但这里似乎并没有什么,毕竟san值还在。女孩走到操作台那里,电脑还开着。她沉凝片刻,关机。在她的眸里,荧幕暗淡下去。
笑话,女孩根本不需要舔狗来舔。
joke,girl do not need a prpr dog or a siliusiliu dog。
开机。小手轻抚在胸前等候着荧幕的闪亮。还好供电还是正常,没有闹什么异常。伴随着电脑的开机,逐渐闪起的光芒映在女孩眼眸中,使其更为明亮璀璨。这是不知名的电脑系统。也没有任何可以抽*插的接口。可是为什么?
女孩子熟练的滑动着屏幕,径直点击叫做近期思想汇报的文件夹,丝毫不犹豫,根本不拖泥带水。
拜托,你画风真的不对。而且就你一个,藏什么藏。真是的,有什么好藏的。
啧,只是游戏而已吗?让我康康,ed*n?summ*r pock*ts?箱庭的学*?a*...等下,a*少女??
不是你色不色的问题,色是肯定色了,这你逃不掉了。

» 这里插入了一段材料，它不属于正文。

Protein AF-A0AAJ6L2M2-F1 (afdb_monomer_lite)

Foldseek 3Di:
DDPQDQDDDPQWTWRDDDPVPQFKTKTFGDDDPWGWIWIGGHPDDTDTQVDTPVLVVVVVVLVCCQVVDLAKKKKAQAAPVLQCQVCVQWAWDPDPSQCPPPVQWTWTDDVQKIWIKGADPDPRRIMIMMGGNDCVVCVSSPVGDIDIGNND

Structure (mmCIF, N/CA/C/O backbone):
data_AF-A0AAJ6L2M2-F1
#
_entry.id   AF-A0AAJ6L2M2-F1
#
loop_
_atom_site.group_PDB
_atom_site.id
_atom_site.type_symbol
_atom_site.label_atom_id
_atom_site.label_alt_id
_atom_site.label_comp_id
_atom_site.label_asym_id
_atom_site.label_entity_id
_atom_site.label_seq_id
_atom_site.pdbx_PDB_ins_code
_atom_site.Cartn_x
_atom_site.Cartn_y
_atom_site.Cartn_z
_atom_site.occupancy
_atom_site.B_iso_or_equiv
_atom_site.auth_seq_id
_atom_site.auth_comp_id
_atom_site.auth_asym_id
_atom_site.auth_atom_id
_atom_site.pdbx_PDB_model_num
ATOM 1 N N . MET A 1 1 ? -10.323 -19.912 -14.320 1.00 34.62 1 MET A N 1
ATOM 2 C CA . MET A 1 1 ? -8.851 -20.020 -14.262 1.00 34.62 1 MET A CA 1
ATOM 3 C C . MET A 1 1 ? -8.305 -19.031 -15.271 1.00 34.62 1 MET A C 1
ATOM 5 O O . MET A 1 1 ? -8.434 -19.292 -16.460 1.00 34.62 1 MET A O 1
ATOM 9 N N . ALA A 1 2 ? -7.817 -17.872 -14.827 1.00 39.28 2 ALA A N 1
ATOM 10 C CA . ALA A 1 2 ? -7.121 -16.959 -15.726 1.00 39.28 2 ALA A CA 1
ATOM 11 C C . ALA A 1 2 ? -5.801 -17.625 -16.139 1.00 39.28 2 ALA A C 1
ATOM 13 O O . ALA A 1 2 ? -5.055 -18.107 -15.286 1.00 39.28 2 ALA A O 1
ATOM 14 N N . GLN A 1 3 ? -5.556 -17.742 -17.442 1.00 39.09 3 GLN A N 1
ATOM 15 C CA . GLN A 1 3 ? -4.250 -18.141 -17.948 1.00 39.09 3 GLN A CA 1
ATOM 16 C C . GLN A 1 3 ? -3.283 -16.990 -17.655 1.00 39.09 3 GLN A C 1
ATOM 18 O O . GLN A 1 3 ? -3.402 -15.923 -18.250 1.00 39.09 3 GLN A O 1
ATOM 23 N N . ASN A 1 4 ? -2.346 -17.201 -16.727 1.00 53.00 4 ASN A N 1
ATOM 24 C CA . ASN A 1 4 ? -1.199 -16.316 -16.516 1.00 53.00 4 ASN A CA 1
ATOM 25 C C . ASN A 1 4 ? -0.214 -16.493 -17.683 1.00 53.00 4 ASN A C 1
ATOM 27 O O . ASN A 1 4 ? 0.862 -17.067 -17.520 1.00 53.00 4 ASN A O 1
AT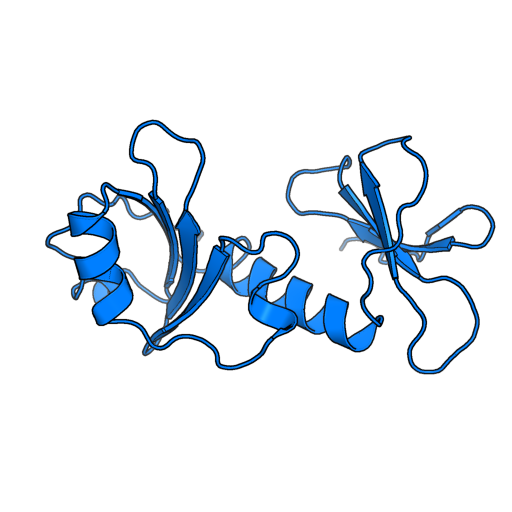OM 31 N N . GLU A 1 5 ? -0.606 -16.075 -18.884 1.00 61.12 5 GLU A N 1
ATOM 32 C CA . GLU A 1 5 ? 0.336 -15.919 -19.987 1.00 61.12 5 GLU A CA 1
ATOM 33 C C . GLU A 1 5 ? 1.088 -14.606 -19.784 1.00 61.12 5 GLU A C 1
ATOM 35 O O . GLU A 1 5 ? 0.489 -13.537 -19.685 1.00 61.12 5 GLU A O 1
ATOM 40 N N . LEU A 1 6 ? 2.415 -14.695 -19.691 1.00 71.12 6 LEU A N 1
ATOM 41 C CA . LEU A 1 6 ? 3.272 -13.519 -19.756 1.00 71.12 6 LEU A CA 1
ATOM 42 C C . LEU A 1 6 ? 3.155 -12.940 -21.166 1.00 71.12 6 LEU A C 1
ATOM 44 O O . LEU A 1 6 ? 3.510 -13.601 -22.144 1.00 71.12 6 LEU A O 1
ATOM 48 N N . ILE A 1 7 ? 2.644 -11.717 -21.270 1.00 82.81 7 ILE A N 1
ATOM 49 C CA . ILE A 1 7 ? 2.480 -11.028 -22.551 1.00 82.81 7 ILE A CA 1
ATOM 50 C C . ILE A 1 7 ? 3.750 -10.223 -22.806 1.00 82.81 7 ILE A C 1
ATOM 52 O O . ILE A 1 7 ? 4.167 -9.430 -21.965 1.00 82.81 7 ILE A O 1
ATOM 56 N N . VAL A 1 8 ? 4.376 -10.429 -23.963 1.00 83.81 8 VAL A N 1
ATOM 57 C CA . VAL A 1 8 ? 5.570 -9.678 -24.370 1.00 83.81 8 VAL A CA 1
ATOM 58 C C . VAL A 1 8 ? 5.155 -8.536 -25.291 1.00 83.81 8 VAL A C 1
ATOM 60 O O . VAL A 1 8 ? 4.539 -8.772 -26.329 1.00 83.81 8 VAL A O 1
ATOM 63 N N . ASP A 1 9 ? 5.528 -7.313 -24.921 1.00 84.31 9 ASP A N 1
ATOM 64 C CA . ASP A 1 9 ? 5.335 -6.090 -25.699 1.00 84.31 9 ASP A CA 1
ATOM 65 C C . ASP A 1 9 ? 6.690 -5.396 -25.919 1.00 84.31 9 ASP A C 1
ATOM 67 O O . ASP A 1 9 ? 7.215 -4.675 -25.063 1.00 84.31 9 ASP A O 1
ATOM 71 N N . GLY A 1 10 ? 7.310 -5.685 -27.066 1.00 86.69 10 GLY A N 1
ATOM 72 C CA . GLY A 1 10 ? 8.676 -5.257 -27.364 1.00 86.69 10 GLY A CA 1
ATOM 73 C C . GLY A 1 10 ? 9.686 -5.871 -26.389 1.00 86.69 10 GLY A C 1
ATOM 74 O O . GLY A 1 10 ? 9.864 -7.086 -26.359 1.00 86.69 10 GLY A O 1
ATOM 75 N N . GLU A 1 11 ? 10.360 -5.025 -25.609 1.00 88.69 11 GLU A N 1
ATOM 76 C CA . GLU A 1 11 ? 11.330 -5.438 -24.579 1.00 88.69 11 GLU A CA 1
ATOM 77 C C . GLU A 1 11 ? 10.687 -5.663 -23.196 1.00 88.69 11 GLU A C 1
ATOM 79 O O . GLU A 1 11 ? 11.354 -6.136 -22.271 1.00 88.69 11 GLU A O 1
ATOM 84 N N . HIS A 1 12 ? 9.396 -5.349 -23.049 1.00 91.69 12 HIS A N 1
ATOM 85 C CA . HIS A 1 12 ? 8.669 -5.432 -21.787 1.00 91.69 12 HIS A CA 1
ATOM 86 C C . HIS A 1 12 ? 7.909 -6.754 -21.687 1.00 91.69 12 HIS A C 1
ATOM 88 O O . HIS A 1 12 ? 7.188 -7.150 -22.602 1.00 91.69 12 HIS A O 1
ATOM 94 N N . THR A 1 13 ? 8.046 -7.433 -20.551 1.00 93.00 13 THR A N 1
ATOM 95 C CA . THR A 1 13 ? 7.229 -8.602 -20.208 1.00 93.00 13 THR A CA 1
ATOM 96 C C . THR A 1 13 ? 6.189 -8.188 -19.177 1.00 93.00 13 THR A C 1
ATOM 98 O O . THR A 1 13 ? 6.535 -7.884 -18.035 1.00 93.00 13 THR A O 1
ATOM 101 N N . ILE A 1 14 ? 4.922 -8.164 -19.586 1.00 90.56 14 ILE A N 1
ATOM 102 C CA . ILE A 1 14 ? 3.776 -7.826 -18.741 1.00 90.56 14 ILE A CA 1
ATOM 103 C C . ILE A 1 14 ? 3.510 -9.000 -17.803 1.00 90.56 14 ILE A C 1
ATOM 105 O O . ILE A 1 14 ? 3.349 -10.139 -18.249 1.00 90.56 14 ILE A O 1
ATOM 109 N N . PHE A 1 15 ? 3.461 -8.716 -16.504 1.00 88.19 15 PHE A N 1
ATOM 110 C CA . PHE A 1 15 ? 3.276 -9.737 -15.470 1.00 88.19 15 PHE A CA 1
ATOM 111 C C . PHE A 1 15 ? 2.052 -9.489 -14.584 1.00 88.19 15 PHE A C 1
ATOM 113 O O . PHE A 1 15 ? 1.609 -10.411 -13.902 1.00 88.19 15 PHE A O 1
ATOM 120 N N . CYS A 1 16 ? 1.505 -8.272 -14.571 1.00 86.06 16 CYS A N 1
ATOM 121 C CA . CYS A 1 16 ? 0.336 -7.938 -13.767 1.00 86.06 16 CYS A CA 1
ATOM 122 C C . CYS A 1 16 ? -0.502 -6.847 -14.447 1.00 86.06 16 CYS A C 1
ATOM 124 O O . CYS A 1 16 ? 0.030 -5.981 -15.143 1.00 86.06 16 CYS A O 1
ATOM 126 N N . ARG A 1 17 ? -1.818 -6.905 -14.234 1.00 84.94 17 ARG A N 1
ATOM 127 C CA . ARG A 1 17 ? -2.792 -5.887 -14.637 1.00 84.94 17 ARG A CA 1
ATOM 128 C C . ARG A 1 17 ? -3.556 -5.439 -13.400 1.00 84.94 17 ARG A C 1
ATOM 130 O O . ARG A 1 17 ? -3.916 -6.282 -12.581 1.00 84.94 17 ARG A O 1
ATOM 137 N N . GLY A 1 18 ? -3.767 -4.136 -13.261 1.00 68.25 18 GLY A N 1
ATOM 138 C CA . GLY A 1 18 ? -4.399 -3.531 -12.096 1.00 68.25 18 GLY A CA 1
ATOM 139 C C . GLY A 1 18 ? -5.854 -3.969 -11.891 1.00 68.25 18 GLY A C 1
ATOM 140 O O . GLY A 1 18 ? -6.543 -4.300 -12.862 1.00 68.25 18 GLY A O 1
ATOM 141 N N . PRO A 1 19 ? -6.345 -3.924 -10.639 1.00 55.34 19 PRO A N 1
ATOM 142 C CA . PRO A 1 19 ? -7.698 -4.355 -10.275 1.00 55.34 19 PRO A CA 1
ATOM 143 C C . PRO A 1 19 ? -8.815 -3.496 -10.898 1.00 55.34 19 PRO A C 1
ATOM 145 O O . PRO A 1 19 ? -9.940 -3.964 -11.038 1.00 55.34 19 PRO A O 1
ATOM 148 N N . ALA A 1 20 ? -8.514 -2.276 -11.365 1.00 49.91 20 ALA A N 1
ATOM 149 C CA . ALA A 1 20 ? -9.476 -1.391 -12.035 1.00 49.91 20 ALA A CA 1
ATOM 150 C C . ALA A 1 20 ? -9.812 -1.776 -13.496 1.00 49.91 20 ALA A C 1
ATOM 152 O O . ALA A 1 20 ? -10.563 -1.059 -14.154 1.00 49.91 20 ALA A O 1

重点是,你怎么安装上去的?这种科研用电脑能安上去小黄油是有点小强,系统真的兼容这种游戏吗?没有鼠标直接戳戳戳吗?a*少女怎么办?而且也没有耳机,直接外放?tqltql,sdl。
正常的女孩可能会赤着小脸。而她丝毫没有反应,甚至还快乐的感叹了对方的大佬程度。
女孩小眼眯上一点,看着和自己游戏库里重合度极高的一些游戏,等下,我好像暴露了。
可是意识到她暴露的你们是不是也暴露了。
女孩注意到的不是暴露这一点,她仅仅看了一眼名字。她的脑子就自动从那些不轻不重的残余物里面找出那些剧情片段。
我为什么会知道这些呢?很熟悉的,差不多知道一点剧情,就..就好像自己几年前玩过一样。但又不是达成全成就的程度。这是不是暗示自己再肝一遍?你只要点开这个游戏,以后你就是一个只会肝肝肝的工具人了?不过,可能那时候的我真的有过。

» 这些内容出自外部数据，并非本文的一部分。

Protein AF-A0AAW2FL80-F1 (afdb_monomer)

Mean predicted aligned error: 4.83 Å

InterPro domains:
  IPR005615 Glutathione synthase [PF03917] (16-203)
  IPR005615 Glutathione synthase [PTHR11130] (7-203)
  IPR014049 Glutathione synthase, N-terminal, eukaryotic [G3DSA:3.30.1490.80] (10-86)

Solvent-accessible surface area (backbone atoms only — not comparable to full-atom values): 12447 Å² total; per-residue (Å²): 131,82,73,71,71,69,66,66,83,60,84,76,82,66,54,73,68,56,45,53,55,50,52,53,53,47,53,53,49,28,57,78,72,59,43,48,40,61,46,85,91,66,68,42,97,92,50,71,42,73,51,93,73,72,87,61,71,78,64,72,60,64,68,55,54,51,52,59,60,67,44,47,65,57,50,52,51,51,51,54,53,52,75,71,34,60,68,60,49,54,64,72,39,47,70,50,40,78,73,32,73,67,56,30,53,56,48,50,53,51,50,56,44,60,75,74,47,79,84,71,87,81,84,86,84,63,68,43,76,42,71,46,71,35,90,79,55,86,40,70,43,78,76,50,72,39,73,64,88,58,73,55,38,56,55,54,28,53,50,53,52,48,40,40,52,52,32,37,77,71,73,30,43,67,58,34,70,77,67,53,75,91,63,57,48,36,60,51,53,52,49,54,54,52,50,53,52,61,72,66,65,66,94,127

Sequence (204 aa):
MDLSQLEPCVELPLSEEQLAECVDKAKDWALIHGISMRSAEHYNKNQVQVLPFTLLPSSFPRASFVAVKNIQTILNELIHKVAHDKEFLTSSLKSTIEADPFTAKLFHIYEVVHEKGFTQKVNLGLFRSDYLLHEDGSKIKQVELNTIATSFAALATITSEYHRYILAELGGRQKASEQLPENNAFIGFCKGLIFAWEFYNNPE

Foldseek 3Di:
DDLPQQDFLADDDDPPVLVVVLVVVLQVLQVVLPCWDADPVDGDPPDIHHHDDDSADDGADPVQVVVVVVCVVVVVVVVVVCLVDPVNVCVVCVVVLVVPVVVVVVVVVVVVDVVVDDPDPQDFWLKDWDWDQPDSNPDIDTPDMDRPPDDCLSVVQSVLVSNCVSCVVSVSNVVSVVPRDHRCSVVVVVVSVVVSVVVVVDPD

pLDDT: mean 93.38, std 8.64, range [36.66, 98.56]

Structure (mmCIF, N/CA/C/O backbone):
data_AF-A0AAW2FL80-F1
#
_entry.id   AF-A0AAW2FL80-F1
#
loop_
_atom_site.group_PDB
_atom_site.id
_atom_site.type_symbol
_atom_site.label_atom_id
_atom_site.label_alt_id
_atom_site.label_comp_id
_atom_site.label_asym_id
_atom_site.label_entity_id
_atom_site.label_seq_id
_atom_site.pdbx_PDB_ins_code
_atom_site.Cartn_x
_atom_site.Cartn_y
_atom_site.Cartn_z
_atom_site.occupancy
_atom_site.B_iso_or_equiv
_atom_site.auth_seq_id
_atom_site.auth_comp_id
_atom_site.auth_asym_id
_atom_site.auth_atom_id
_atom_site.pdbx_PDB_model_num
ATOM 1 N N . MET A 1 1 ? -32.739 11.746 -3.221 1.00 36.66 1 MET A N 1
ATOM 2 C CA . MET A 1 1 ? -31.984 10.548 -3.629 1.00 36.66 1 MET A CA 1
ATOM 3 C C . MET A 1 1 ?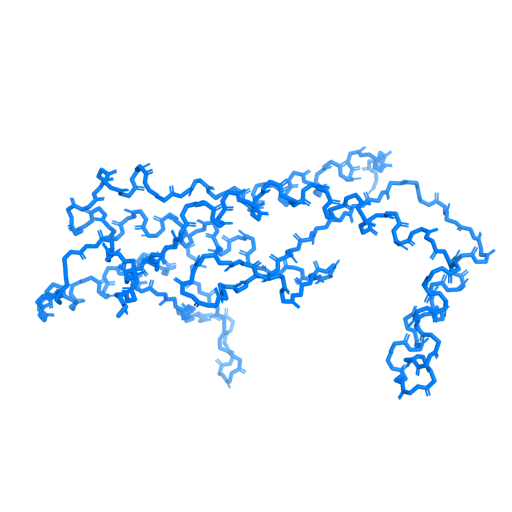 -31.018 10.292 -2.509 1.00 36.66 1 MET A C 1
ATOM 5 O O . MET A 1 1 ? -30.212 11.163 -2.213 1.00 36.66 1 MET A O 1
ATOM 9 N N . ASP A 1 2 ? -31.277 9.210 -1.795 1.00 42.09 2 ASP A N 1
ATOM 10 C CA . ASP A 1 2 ? -30.613 8.856 -0.552 1.00 42.09 2 ASP A CA 1
ATOM 11 C C . ASP A 1 2 ? -29.148 8.549 -0.871 1.00 42.09 2 ASP A C 1
ATOM 13 O O . ASP A 1 2 ? -28.865 7.643 -1.654 1.00 42.09 2 ASP A O 1
ATOM 17 N N . LEU A 1 3 ? -28.225 9.367 -0.360 1.00 47.09 3 LEU A N 1
ATOM 18 C CA . LEU A 1 3 ? -26.816 8.994 -0.329 1.00 47.09 3 LEU A CA 1
ATOM 19 C C . LEU A 1 3 ? -26.802 7.696 0.465 1.00 47.09 3 LEU A C 1
ATOM 21 O O . LEU A 1 3 ? -27.141 7.737 1.643 1.00 47.09 3 LEU A O 1
ATOM 25 N N . SER A 1 4 ? -26.472 6.562 -0.149 1.00 55.09 4 SER A N 1
ATOM 26 C CA . SER A 1 4 ? -26.296 5.310 0.581 1.00 55.09 4 SER A CA 1
ATOM 27 C C . SER A 1 4 ? -25.091 5.466 1.512 1.00 55.09 4 SER A C 1
ATOM 29 O O . SER A 1 4 ? -23.977 5.056 1.188 1.00 55.09 4 SER A O 1
ATOM 31 N N . GLN A 1 5 ? -25.289 6.161 2.634 1.00 69.31 5 GLN A N 1
ATOM 32 C CA . GLN A 1 5 ? -24.307 6.330 3.682 1.00 69.31 5 GLN A CA 1
ATOM 33 C C . GLN A 1 5 ? -24.043 4.939 4.217 1.00 69.31 5 GLN A C 1
ATOM 35 O O . GLN A 1 5 ? -24.926 4.275 4.754 1.00 69.31 5 GLN A O 1
ATOM 40 N N . LEU A 1 6 ? -22.822 4.471 3.993 1.00 78.75 6 LEU A N 1
ATOM 41 C CA . LEU A 1 6 ? -22.391 3.201 4.534 1.00 78.75 6 LEU A CA 1
ATOM 42 C C . LEU A 1 6 ? -22.517 3.275 6.052 1.00 78.75 6 LEU A C 1
ATOM 44 O O . LEU A 1 6 ? -21.982 4.191 6.679 1.00 78.75 6 LEU A O 1
ATOM 48 N N . GLU A 1 7 ? -23.233 2.313 6.622 1.00 84.00 7 GLU A N 1
ATOM 49 C CA . GLU A 1 7 ? -23.455 2.275 8.060 1.00 84.00 7 GLU A CA 1
ATOM 50 C C . GLU A 1 7 ? -22.123 2.171 8.806 1.00 84.00 7 GLU A C 1
ATOM 52 O O . GLU A 1 7 ? -21.232 1.426 8.375 1.00 84.00 7 GLU A O 1
ATOM 57 N N . PRO A 1 8 ? -21.963 2.884 9.929 1.00 85.06 8 PRO A N 1
ATOM 58 C CA . PRO A 1 8 ? -20.756 2.793 10.728 1.00 85.06 8 PRO A CA 1
ATOM 59 C C . PRO A 1 8 ? -20.553 1.378 11.292 1.00 85.06 8 PRO A C 1
ATOM 61 O O . PRO A 1 8 ? -21.468 0.556 11.428 1.00 85.06 8 PRO A O 1
ATOM 64 N N . CYS A 1 9 ? -19.303 1.064 11.629 1.00 84.69 9 CYS A N 1
ATOM 65 C CA . CYS A 1 9 ? -18.951 -0.245 12.177 1.00 84.69 9 CYS A CA 1
ATOM 66 C C . CYS A 1 9 ? -19.537 -0.467 13.583 1.00 84.69 9 CYS A C 1
ATOM 68 O O . CYS A 1 9 ? -19.841 -1.607 13.927 1.00 84.69 9 CYS A O 1
ATOM 70 N N . VAL A 1 10 ? -19.773 0.607 14.336 1.00 88.50 10 VAL A N 1
ATOM 71 C CA . VAL A 1 10 ? -20.399 0.640 15.668 1.00 88.50 10 VAL A CA 1
ATOM 72 C C . VAL A 1 10 ? -21.458 1.742 15.717 1.00 88.50 10 VAL A C 1
ATOM 74 O O . VAL A 1 10 ? -21.492 2.596 14.832 1.00 88.50 10 VAL A O 1
ATOM 77 N N . GLU A 1 11 ? -22.314 1.729 16.735 1.00 88.62 11 GLU A N 1
ATOM 78 C CA . GLU A 1 11 ? -23.254 2.824 16.984 1.00 88.62 11 GLU A CA 1
ATOM 79 C C . GLU A 1 11 ? -22.489 4.102 17.368 1.00 88.62 11 GLU A C 1
ATOM 81 O O . GLU A 1 11 ? -21.531 4.057 18.141 1.00 88.62 11 GLU A O 1
ATOM 86 N N . LEU A 1 12 ? -22.875 5.232 16.774 1.00 90.12 12 LEU A N 1
ATOM 87 C CA . LEU A 1 12 ? -22.238 6.535 16.969 1.00 90.12 12 LEU A CA 1
ATOM 88 C C . LEU A 1 12 ? -23.303 7.588 17.323 1.00 90.12 12 LEU A C 1
ATOM 90 O O . LEU A 1 12 ? -24.418 7.500 16.807 1.00 90.12 12 LEU A O 1
ATOM 94 N N . PRO A 1 13 ? -22.961 8.623 18.116 1.00 93.19 13 PRO A N 1
ATOM 95 C CA . PRO A 1 13 ? -21.646 8.883 18.712 1.00 93.19 13 PRO A CA 1
ATOM 96 C C . PRO A 1 13 ? -21.350 7.981 19.921 1.00 93.19 13 PRO A C 1
ATOM 98 O O . PRO A 1 13 ? -22.260 7.544 20.617 1.00 93.19 13 PRO A O 1
ATOM 101 N N . LEU A 1 14 ? -20.064 7.739 20.191 1.00 94.19 14 LEU A N 1
ATOM 102 C CA . LEU A 1 14 ? -19.632 7.156 21.467 1.00 94.19 14 LEU A CA 1
ATOM 103 C C . LEU A 1 14 ? -19.832 8.182 22.594 1.00 94.19 14 LEU A C 1
ATOM 105 O O . LEU A 1 14 ? -19.720 9.387 22.347 1.00 94.19 14 LEU A O 1
ATOM 109 N N . SER A 1 15 ? -20.082 7.726 23.827 1.00 96.38 15 SER A N 1
ATOM 110 C CA . SER A 1 15 ? -20.054 8.630 24.983 1.00 96.38 15 SER A CA 1
ATOM 111 C C . SER A 1 15 ? -18.646 9.210 25.182 1.00 96.38 15 SER A C 1
ATOM 113 O O . SER A 1 15 ? -17.657 8.607 24.761 1.00 96.38 15 SER A O 1
ATOM 115 N N . GLU A 1 16 ? -18.531 10.372 25.832 1.00 97.12 16 GLU A N 1
ATOM 116 C CA . GLU A 1 16 ? -17.223 11.001 26.087 1.00 97.12 16 GLU A CA 1
ATOM 117 C C . GLU A 1 16 ? -16.277 10.077 26.870 1.00 97.12 16 GLU A C 1
ATOM 119 O O . GLU A 1 16 ? -15.099 9.969 26.533 1.00 97.12 16 GLU A O 1
ATOM 124 N N . GLU A 1 17 ? -16.809 9.362 27.865 1.00 97.06 17 GLU A N 1
ATOM 125 C CA . GLU A 1 17 ? -16.064 8.390 28.669 1.00 97.06 17 GLU A CA 1
ATOM 126 C C . GLU A 1 17 ? -15.569 7.212 27.817 1.00 97.06 17 GLU A C 1
ATOM 128 O O . GLU A 1 17 ? -14.380 6.893 27.831 1.00 97.06 17 GLU A O 1
ATOM 133 N N . GLN A 1 18 ? -16.450 6.621 27.000 1.00 96.19 18 GLN A N 1
ATOM 134 C CA . GLN A 1 18 ? -16.086 5.517 26.107 1.00 96.19 18 GLN A CA 1
ATOM 135 C C . GLN A 1 18 ? -15.060 5.945 25.057 1.00 96.19 18 GLN A C 1
ATOM 137 O O . GLN A 1 18 ? -14.139 5.189 24.748 1.00 96.19 18 GLN A O 1
ATOM 142 N N . LEU A 1 19 ? -15.205 7.150 24.497 1.00 97.19 19 LEU A N 1
ATOM 143 C CA . LEU A 1 19 ? -14.268 7.692 23.521 1.00 97.19 19 LEU A CA 1
ATOM 144 C C . LEU A 1 19 ? -12.882 7.892 24.142 1.00 97.19 19 LEU A C 1
ATOM 146 O O . LEU A 1 19 ? -11.893 7.485 23.533 1.00 97.19 19 LEU A O 1
ATOM 150 N N . ALA A 1 20 ? -12.808 8.487 25.335 1.00 97.69 20 ALA A N 1
ATOM 151 C CA . ALA A 1 20 ? -11.549 8.697 26.042 1.00 97.69 20 ALA A CA 1
ATOM 152 C C . ALA A 1 20 ? -10.837 7.364 26.325 1.00 97.69 20 ALA A C 1
ATOM 154 O O . ALA A 1 20 ? -9.677 7.198 25.946 1.00 97.69 20 ALA A O 1
ATOM 155 N N . GLU A 1 21 ? -11.557 6.381 26.875 1.00 97.38 21 GLU A N 1
ATOM 156 C CA . GLU A 1 21 ? -11.011 5.047 27.145 1.00 97.38 21 GLU A CA 1
ATOM 157 C C . GLU A 1 21 ? -10.529 4.352 25.857 1.00 97.38 21 GLU A C 1
ATOM 159 O O . GLU A 1 21 ? -9.440 3.773 25.819 1.00 97.38 21 GLU A O 1
ATOM 164 N N . CYS A 1 22 ? -11.303 4.441 24.769 1.00 96.75 22 CYS A N 1
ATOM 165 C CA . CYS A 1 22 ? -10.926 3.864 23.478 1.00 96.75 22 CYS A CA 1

女孩只模模糊糊的看见夜色笼罩着整个屋子,荧幕微弱的光芒照亮着女孩姣好的容颜,键鼠为女孩附上淡淡的七彩,那时的她很认真敲击着鼠标,戴着耳机,用着极好的配置玩着小黄油或者和别人快乐聊着天。那是还幸存着的少量记忆。
所以还有别的什么吗?空荡荡的桌面上也只有那个思想汇报。其他被删干净了。怕不是心里有鬼。
女孩子环顾周围,别的荧幕都已经碎掉了。太残暴了。不过,应该也没有什么重要的,或许也是一些游戏。
除了地上的资料似乎没什么了。可以了吧。女孩深吸一口气。一会儿就从通风口走,女孩注视着通风口内径,我应该差不多过得去,女孩规划着,从这边拉个椅子,应该能够的到的吧。女孩不确定起来,毕竟这惹人心疼的身高还是八行的。
所以,只要在这边喝牛奶,喝上几年,然后你就可以搭着椅子从这边跳出去了。信我!
女孩再度皱起眉头。这里还有臭臭的红茶。溜吧。女孩本可能会在这里多待几秒的,但是臭臭红茶不给她面子。收到红茶的女孩都臭哭了。
“口区。你们这是化粪池吗?”
克服恐惧的唯一方法就是面对恐惧。其实只要对着红茶吨吨吨,你以后就是一个满储存里只有哦里给的浸水劣质变音臭味复读机了。